= Beginning of Section =

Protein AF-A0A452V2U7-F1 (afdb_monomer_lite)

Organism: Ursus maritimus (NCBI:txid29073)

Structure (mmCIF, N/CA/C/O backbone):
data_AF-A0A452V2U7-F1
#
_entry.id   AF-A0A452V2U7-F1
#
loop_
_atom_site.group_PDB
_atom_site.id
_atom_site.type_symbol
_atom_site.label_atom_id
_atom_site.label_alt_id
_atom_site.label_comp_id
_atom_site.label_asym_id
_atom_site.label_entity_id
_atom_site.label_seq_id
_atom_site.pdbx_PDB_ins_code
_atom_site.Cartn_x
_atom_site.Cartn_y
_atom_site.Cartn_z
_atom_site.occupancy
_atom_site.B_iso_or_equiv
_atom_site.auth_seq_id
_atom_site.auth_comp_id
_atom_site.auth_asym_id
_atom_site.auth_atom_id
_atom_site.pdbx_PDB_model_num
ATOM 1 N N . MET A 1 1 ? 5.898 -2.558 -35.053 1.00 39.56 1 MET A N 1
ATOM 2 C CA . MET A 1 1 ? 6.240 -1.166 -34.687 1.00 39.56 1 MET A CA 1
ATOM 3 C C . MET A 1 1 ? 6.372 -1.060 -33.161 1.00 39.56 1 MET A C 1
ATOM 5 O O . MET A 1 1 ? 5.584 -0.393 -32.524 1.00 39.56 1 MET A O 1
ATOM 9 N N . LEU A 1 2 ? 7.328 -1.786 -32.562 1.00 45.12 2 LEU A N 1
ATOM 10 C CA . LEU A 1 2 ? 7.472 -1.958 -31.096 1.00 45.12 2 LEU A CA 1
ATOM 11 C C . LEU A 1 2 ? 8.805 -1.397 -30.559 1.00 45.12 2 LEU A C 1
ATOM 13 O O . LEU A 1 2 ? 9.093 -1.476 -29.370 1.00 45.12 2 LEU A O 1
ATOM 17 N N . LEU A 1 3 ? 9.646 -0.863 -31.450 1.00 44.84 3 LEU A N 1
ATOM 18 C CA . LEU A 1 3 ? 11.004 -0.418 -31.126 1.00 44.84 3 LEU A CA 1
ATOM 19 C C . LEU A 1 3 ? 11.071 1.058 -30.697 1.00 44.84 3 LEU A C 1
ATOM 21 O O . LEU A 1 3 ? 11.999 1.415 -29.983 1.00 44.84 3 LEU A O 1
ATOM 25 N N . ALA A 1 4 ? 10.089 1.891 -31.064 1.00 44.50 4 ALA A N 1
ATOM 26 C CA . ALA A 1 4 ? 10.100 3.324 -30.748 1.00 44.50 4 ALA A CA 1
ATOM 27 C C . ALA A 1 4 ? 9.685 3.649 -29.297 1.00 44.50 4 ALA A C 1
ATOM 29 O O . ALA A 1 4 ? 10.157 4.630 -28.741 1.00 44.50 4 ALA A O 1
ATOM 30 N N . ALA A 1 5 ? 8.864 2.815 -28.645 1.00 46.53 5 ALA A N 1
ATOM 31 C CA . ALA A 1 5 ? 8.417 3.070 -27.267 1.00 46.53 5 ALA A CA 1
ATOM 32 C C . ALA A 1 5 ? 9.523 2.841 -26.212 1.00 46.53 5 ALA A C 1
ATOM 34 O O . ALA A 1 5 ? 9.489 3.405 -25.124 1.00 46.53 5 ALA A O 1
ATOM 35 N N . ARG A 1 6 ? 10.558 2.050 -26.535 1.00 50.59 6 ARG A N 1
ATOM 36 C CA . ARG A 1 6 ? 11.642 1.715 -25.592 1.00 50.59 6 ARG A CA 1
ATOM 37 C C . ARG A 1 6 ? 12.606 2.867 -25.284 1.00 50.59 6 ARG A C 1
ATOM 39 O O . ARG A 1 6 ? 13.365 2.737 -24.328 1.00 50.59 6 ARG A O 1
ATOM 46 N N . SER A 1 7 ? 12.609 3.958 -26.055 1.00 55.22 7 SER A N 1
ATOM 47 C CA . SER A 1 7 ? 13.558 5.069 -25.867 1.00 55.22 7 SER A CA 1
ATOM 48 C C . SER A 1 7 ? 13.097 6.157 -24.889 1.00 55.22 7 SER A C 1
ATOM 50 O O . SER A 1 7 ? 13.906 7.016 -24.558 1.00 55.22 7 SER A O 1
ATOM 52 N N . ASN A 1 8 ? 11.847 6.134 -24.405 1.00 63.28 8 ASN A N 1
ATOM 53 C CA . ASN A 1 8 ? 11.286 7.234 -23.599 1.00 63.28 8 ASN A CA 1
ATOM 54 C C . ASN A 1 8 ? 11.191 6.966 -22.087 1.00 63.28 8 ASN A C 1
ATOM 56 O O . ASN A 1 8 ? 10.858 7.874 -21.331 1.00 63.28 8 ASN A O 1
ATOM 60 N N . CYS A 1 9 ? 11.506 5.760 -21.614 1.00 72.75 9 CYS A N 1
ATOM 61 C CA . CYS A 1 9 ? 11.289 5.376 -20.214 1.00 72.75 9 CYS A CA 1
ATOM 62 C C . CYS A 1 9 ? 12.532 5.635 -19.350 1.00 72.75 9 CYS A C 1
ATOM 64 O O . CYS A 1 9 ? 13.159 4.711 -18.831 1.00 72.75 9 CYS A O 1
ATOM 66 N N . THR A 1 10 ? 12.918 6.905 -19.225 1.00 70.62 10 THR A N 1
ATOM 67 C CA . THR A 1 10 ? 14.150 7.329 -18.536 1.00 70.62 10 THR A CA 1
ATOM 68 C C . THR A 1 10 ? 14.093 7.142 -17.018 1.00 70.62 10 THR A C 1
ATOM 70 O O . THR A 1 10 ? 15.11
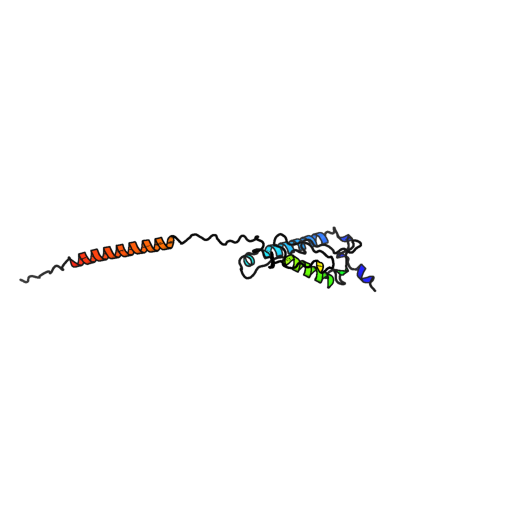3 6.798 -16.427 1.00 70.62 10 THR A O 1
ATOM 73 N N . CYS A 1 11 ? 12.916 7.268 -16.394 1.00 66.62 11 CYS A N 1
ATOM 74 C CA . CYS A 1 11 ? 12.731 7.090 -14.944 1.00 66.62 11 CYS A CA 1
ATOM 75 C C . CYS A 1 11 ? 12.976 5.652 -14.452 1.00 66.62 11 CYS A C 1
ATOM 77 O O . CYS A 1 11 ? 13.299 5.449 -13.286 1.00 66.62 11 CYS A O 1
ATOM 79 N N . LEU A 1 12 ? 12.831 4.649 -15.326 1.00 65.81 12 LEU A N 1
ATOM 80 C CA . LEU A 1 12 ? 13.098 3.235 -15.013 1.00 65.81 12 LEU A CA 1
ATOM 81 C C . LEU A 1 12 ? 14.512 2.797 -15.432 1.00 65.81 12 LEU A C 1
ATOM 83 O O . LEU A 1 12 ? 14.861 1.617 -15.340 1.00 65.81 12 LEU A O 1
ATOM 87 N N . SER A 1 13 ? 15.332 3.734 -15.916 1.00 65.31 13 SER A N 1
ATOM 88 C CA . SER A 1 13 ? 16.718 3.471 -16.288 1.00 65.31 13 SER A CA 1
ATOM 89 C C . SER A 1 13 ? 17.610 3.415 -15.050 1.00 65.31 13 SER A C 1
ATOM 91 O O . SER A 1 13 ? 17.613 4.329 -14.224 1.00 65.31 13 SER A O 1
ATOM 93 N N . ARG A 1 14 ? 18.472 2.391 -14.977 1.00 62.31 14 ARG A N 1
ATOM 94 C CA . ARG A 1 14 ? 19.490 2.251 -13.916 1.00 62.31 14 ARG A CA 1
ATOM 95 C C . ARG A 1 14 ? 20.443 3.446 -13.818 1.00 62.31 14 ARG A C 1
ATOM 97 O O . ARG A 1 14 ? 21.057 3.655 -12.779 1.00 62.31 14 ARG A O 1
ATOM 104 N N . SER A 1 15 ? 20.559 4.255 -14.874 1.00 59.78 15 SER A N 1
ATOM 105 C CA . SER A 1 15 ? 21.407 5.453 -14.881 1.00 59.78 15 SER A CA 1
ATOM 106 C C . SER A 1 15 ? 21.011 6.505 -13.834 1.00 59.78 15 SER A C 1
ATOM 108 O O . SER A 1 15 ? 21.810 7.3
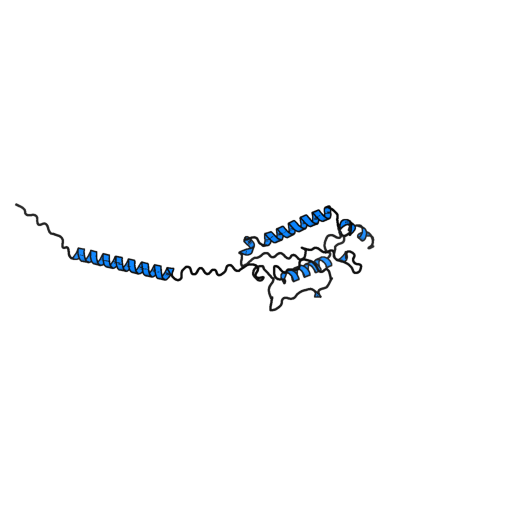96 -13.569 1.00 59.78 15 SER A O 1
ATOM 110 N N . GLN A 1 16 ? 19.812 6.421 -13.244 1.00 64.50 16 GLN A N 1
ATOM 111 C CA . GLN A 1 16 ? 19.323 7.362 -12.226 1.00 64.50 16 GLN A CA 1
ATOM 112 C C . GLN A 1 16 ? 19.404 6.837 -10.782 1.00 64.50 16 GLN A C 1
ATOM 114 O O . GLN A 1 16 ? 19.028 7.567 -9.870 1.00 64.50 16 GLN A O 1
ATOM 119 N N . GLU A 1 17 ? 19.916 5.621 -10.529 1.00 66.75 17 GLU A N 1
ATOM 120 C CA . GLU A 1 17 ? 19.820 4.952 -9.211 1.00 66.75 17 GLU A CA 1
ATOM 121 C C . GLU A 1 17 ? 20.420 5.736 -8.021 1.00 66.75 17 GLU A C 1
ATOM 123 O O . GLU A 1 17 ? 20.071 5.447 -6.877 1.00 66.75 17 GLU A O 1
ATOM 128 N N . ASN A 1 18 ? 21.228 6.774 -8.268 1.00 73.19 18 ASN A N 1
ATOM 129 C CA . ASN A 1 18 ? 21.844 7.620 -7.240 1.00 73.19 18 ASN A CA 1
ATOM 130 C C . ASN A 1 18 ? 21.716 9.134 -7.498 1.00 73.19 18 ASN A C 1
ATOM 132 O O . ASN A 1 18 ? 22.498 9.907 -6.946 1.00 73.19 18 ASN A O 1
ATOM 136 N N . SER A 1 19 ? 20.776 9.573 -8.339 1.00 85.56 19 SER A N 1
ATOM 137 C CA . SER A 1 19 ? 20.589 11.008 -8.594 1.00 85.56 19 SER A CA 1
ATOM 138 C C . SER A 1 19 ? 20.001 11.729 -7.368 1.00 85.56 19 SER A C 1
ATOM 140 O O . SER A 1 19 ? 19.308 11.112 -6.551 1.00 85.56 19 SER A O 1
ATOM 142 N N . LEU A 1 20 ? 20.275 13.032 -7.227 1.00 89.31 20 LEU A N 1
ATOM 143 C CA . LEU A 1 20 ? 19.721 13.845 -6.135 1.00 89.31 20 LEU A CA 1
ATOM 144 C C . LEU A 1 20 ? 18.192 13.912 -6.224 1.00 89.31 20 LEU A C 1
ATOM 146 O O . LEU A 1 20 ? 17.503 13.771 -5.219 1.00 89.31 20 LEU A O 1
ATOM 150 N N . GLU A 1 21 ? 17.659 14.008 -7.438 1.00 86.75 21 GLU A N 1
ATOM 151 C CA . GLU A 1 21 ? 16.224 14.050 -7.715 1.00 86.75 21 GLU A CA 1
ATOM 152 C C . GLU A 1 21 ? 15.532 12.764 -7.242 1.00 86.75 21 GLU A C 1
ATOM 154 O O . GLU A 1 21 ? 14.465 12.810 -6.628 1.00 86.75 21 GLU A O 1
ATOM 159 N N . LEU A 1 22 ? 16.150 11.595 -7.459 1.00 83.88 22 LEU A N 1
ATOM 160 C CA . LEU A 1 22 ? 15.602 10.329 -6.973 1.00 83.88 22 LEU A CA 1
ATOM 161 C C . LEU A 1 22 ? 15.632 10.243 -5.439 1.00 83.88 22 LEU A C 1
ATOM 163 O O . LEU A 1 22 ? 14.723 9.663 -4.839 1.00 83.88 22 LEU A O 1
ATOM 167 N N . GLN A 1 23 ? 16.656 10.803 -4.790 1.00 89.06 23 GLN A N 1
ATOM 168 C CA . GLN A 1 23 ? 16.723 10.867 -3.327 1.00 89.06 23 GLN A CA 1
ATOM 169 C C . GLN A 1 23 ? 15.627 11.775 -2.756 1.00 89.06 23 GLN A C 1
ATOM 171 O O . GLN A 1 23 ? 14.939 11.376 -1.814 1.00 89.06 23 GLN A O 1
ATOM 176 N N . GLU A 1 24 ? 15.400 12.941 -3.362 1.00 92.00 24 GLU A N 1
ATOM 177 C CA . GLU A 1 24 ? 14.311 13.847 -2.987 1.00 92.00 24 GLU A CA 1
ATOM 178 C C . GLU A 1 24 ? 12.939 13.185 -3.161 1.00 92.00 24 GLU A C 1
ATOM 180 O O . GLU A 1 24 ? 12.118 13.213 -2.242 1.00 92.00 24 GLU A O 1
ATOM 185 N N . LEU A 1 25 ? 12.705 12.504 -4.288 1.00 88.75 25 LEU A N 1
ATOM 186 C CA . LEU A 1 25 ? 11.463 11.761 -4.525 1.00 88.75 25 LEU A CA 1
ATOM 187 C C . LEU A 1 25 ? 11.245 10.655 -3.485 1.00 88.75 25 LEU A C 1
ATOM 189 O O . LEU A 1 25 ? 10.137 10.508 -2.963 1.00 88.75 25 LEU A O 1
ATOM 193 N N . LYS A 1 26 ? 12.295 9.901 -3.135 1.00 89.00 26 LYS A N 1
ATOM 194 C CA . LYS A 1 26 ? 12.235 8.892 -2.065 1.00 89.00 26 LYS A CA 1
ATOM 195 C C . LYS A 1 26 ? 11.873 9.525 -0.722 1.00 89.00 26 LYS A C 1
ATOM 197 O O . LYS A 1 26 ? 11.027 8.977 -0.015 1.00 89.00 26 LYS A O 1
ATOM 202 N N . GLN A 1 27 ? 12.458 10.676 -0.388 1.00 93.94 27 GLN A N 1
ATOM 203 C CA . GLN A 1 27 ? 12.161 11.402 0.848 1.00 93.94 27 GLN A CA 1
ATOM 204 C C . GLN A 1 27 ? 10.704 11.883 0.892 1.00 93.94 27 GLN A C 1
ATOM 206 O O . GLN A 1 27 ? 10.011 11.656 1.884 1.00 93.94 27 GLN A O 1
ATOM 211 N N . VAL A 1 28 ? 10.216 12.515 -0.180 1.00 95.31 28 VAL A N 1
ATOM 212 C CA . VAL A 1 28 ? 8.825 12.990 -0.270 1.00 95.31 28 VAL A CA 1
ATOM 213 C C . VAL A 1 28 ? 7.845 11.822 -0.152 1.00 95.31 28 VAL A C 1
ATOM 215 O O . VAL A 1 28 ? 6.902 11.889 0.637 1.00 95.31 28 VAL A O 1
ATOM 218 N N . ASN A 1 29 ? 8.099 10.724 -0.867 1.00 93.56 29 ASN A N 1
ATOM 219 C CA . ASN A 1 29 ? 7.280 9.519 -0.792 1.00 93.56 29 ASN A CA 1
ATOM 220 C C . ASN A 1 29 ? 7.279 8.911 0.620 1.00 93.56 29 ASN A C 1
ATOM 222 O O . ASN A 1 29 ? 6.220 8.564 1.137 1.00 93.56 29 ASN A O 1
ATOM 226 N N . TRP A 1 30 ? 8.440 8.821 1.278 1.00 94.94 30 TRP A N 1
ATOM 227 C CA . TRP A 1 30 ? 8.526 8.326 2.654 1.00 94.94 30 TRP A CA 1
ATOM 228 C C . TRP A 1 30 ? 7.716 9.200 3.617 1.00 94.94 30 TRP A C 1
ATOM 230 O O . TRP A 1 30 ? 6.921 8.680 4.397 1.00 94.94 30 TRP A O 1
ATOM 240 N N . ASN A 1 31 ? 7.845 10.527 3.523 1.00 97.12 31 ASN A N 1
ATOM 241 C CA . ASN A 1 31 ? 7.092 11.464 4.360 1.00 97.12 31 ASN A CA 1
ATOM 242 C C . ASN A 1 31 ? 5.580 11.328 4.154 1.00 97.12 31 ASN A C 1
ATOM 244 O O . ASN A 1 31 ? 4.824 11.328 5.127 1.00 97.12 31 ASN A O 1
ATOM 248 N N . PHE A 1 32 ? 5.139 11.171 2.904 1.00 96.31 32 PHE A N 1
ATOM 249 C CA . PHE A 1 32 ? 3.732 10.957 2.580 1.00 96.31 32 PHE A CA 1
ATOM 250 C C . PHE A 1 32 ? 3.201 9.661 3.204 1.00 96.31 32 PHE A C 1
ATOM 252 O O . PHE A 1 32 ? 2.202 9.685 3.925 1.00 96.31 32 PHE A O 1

= End of Section =
= Beginning of Section =

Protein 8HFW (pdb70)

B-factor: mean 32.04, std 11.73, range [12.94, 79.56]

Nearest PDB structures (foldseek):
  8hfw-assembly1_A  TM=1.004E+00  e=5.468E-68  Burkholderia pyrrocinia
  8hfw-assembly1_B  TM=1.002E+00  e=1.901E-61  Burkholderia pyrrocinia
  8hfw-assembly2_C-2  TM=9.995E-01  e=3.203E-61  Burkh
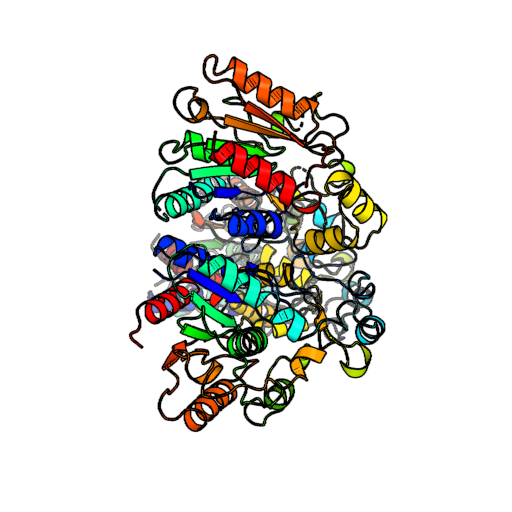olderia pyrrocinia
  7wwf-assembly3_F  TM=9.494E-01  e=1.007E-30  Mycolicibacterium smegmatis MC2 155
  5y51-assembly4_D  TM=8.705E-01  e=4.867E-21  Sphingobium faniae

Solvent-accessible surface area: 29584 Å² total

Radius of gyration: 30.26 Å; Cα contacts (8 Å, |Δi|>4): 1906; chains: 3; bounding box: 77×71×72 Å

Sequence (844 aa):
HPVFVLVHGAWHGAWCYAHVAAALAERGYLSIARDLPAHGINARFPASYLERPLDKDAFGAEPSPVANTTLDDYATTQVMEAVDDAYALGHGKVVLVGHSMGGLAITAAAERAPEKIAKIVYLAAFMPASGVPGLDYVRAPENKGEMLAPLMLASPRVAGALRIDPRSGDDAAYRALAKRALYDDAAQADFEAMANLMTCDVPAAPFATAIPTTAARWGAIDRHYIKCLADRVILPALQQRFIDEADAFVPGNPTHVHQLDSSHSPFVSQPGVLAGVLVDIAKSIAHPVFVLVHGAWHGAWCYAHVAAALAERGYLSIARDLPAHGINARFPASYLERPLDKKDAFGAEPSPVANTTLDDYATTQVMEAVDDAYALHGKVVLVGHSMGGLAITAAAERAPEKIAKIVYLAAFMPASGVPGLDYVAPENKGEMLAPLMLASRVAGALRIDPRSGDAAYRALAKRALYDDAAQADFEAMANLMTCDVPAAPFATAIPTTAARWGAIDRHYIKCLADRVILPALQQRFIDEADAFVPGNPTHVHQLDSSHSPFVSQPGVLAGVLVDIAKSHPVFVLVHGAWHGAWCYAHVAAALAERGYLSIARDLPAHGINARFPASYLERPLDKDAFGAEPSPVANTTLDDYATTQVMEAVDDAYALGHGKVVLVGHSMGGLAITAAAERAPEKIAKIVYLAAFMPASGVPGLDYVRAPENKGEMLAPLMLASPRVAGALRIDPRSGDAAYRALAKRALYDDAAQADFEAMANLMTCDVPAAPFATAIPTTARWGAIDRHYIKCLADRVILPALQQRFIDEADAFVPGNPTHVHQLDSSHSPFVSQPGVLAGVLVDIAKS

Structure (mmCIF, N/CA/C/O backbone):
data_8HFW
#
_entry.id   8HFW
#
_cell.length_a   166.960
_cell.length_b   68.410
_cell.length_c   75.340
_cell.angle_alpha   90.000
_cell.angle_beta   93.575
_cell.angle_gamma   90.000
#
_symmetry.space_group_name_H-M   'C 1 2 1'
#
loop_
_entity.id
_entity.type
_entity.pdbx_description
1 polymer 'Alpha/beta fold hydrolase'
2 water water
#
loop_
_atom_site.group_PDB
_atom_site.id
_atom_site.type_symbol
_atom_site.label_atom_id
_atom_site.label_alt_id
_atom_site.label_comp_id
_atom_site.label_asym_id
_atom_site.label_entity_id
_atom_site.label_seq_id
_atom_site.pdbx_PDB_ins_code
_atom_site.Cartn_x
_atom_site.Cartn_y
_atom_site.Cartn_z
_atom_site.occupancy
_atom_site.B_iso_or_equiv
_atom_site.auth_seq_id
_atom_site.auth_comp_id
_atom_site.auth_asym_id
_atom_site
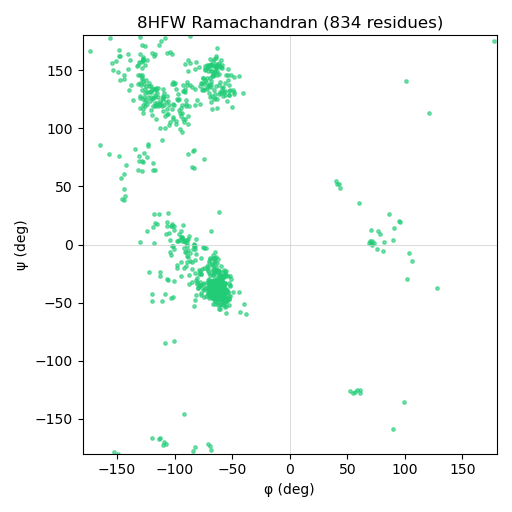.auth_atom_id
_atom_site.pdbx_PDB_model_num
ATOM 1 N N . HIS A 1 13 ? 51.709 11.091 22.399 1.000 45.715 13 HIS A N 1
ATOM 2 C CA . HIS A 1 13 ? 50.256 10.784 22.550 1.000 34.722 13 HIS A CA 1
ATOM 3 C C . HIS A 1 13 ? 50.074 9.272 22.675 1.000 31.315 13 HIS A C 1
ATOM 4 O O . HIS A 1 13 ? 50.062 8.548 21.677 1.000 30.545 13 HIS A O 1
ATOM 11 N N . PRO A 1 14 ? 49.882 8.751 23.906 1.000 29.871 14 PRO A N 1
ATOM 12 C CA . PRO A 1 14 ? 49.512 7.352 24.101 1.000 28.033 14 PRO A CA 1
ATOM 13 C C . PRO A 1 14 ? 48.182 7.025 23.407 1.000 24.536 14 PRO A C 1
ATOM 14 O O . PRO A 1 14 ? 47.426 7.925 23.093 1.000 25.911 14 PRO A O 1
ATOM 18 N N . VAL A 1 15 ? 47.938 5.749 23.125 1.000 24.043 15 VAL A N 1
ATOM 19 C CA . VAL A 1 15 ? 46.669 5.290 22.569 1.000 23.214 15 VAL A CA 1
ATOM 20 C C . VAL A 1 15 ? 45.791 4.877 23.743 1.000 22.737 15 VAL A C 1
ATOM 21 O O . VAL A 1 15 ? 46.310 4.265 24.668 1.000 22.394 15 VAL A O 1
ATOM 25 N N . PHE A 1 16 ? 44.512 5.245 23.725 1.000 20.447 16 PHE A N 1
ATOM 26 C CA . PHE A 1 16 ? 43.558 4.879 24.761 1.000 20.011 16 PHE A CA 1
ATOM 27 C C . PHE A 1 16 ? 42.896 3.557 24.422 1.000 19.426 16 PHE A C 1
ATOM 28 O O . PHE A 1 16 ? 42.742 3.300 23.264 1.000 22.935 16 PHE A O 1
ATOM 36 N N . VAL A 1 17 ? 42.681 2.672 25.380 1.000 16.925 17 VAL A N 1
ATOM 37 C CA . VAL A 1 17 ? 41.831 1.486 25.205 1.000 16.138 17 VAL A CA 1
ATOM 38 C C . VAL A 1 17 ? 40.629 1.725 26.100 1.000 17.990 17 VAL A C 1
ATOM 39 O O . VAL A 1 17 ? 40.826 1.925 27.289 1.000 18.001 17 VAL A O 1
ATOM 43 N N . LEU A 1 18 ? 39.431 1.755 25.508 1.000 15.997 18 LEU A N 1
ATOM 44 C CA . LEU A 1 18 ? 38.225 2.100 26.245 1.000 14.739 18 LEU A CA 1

= End of Section =

Requirement =
Above are the entries. Output exactly the lines beginning with the line that has "ATOM 48 C C" and ending with the line that has "ATOM 56 O O".

Solution for this exercise =
ATOM 48 C C . SER A 1 7 ? 13.097 6.157 -24.889 1.00 55.22 7 SER A C 1
ATOM 50 O O . SER A 1 7 ? 13.906 7.016 -24.558 1.00 55.22 7 SER A O 1
ATOM 52 N N . ASN A 1 8 ? 11.847 6.134 -24.405 1.00 63.28 8 ASN A N 1
ATOM 53 C CA . ASN A 1 8 ? 11.286 7.234 -23.599 1.00 63.28 8 ASN A CA 1
ATOM 54 C C . ASN A 1 8 ? 11.191 6.966 -22.087 1.00 63.28 8 ASN A C 1
ATOM 56 O O . ASN A 1 8 ? 10.858 7.874 -21.331 1.00 63.28 8 ASN A O 1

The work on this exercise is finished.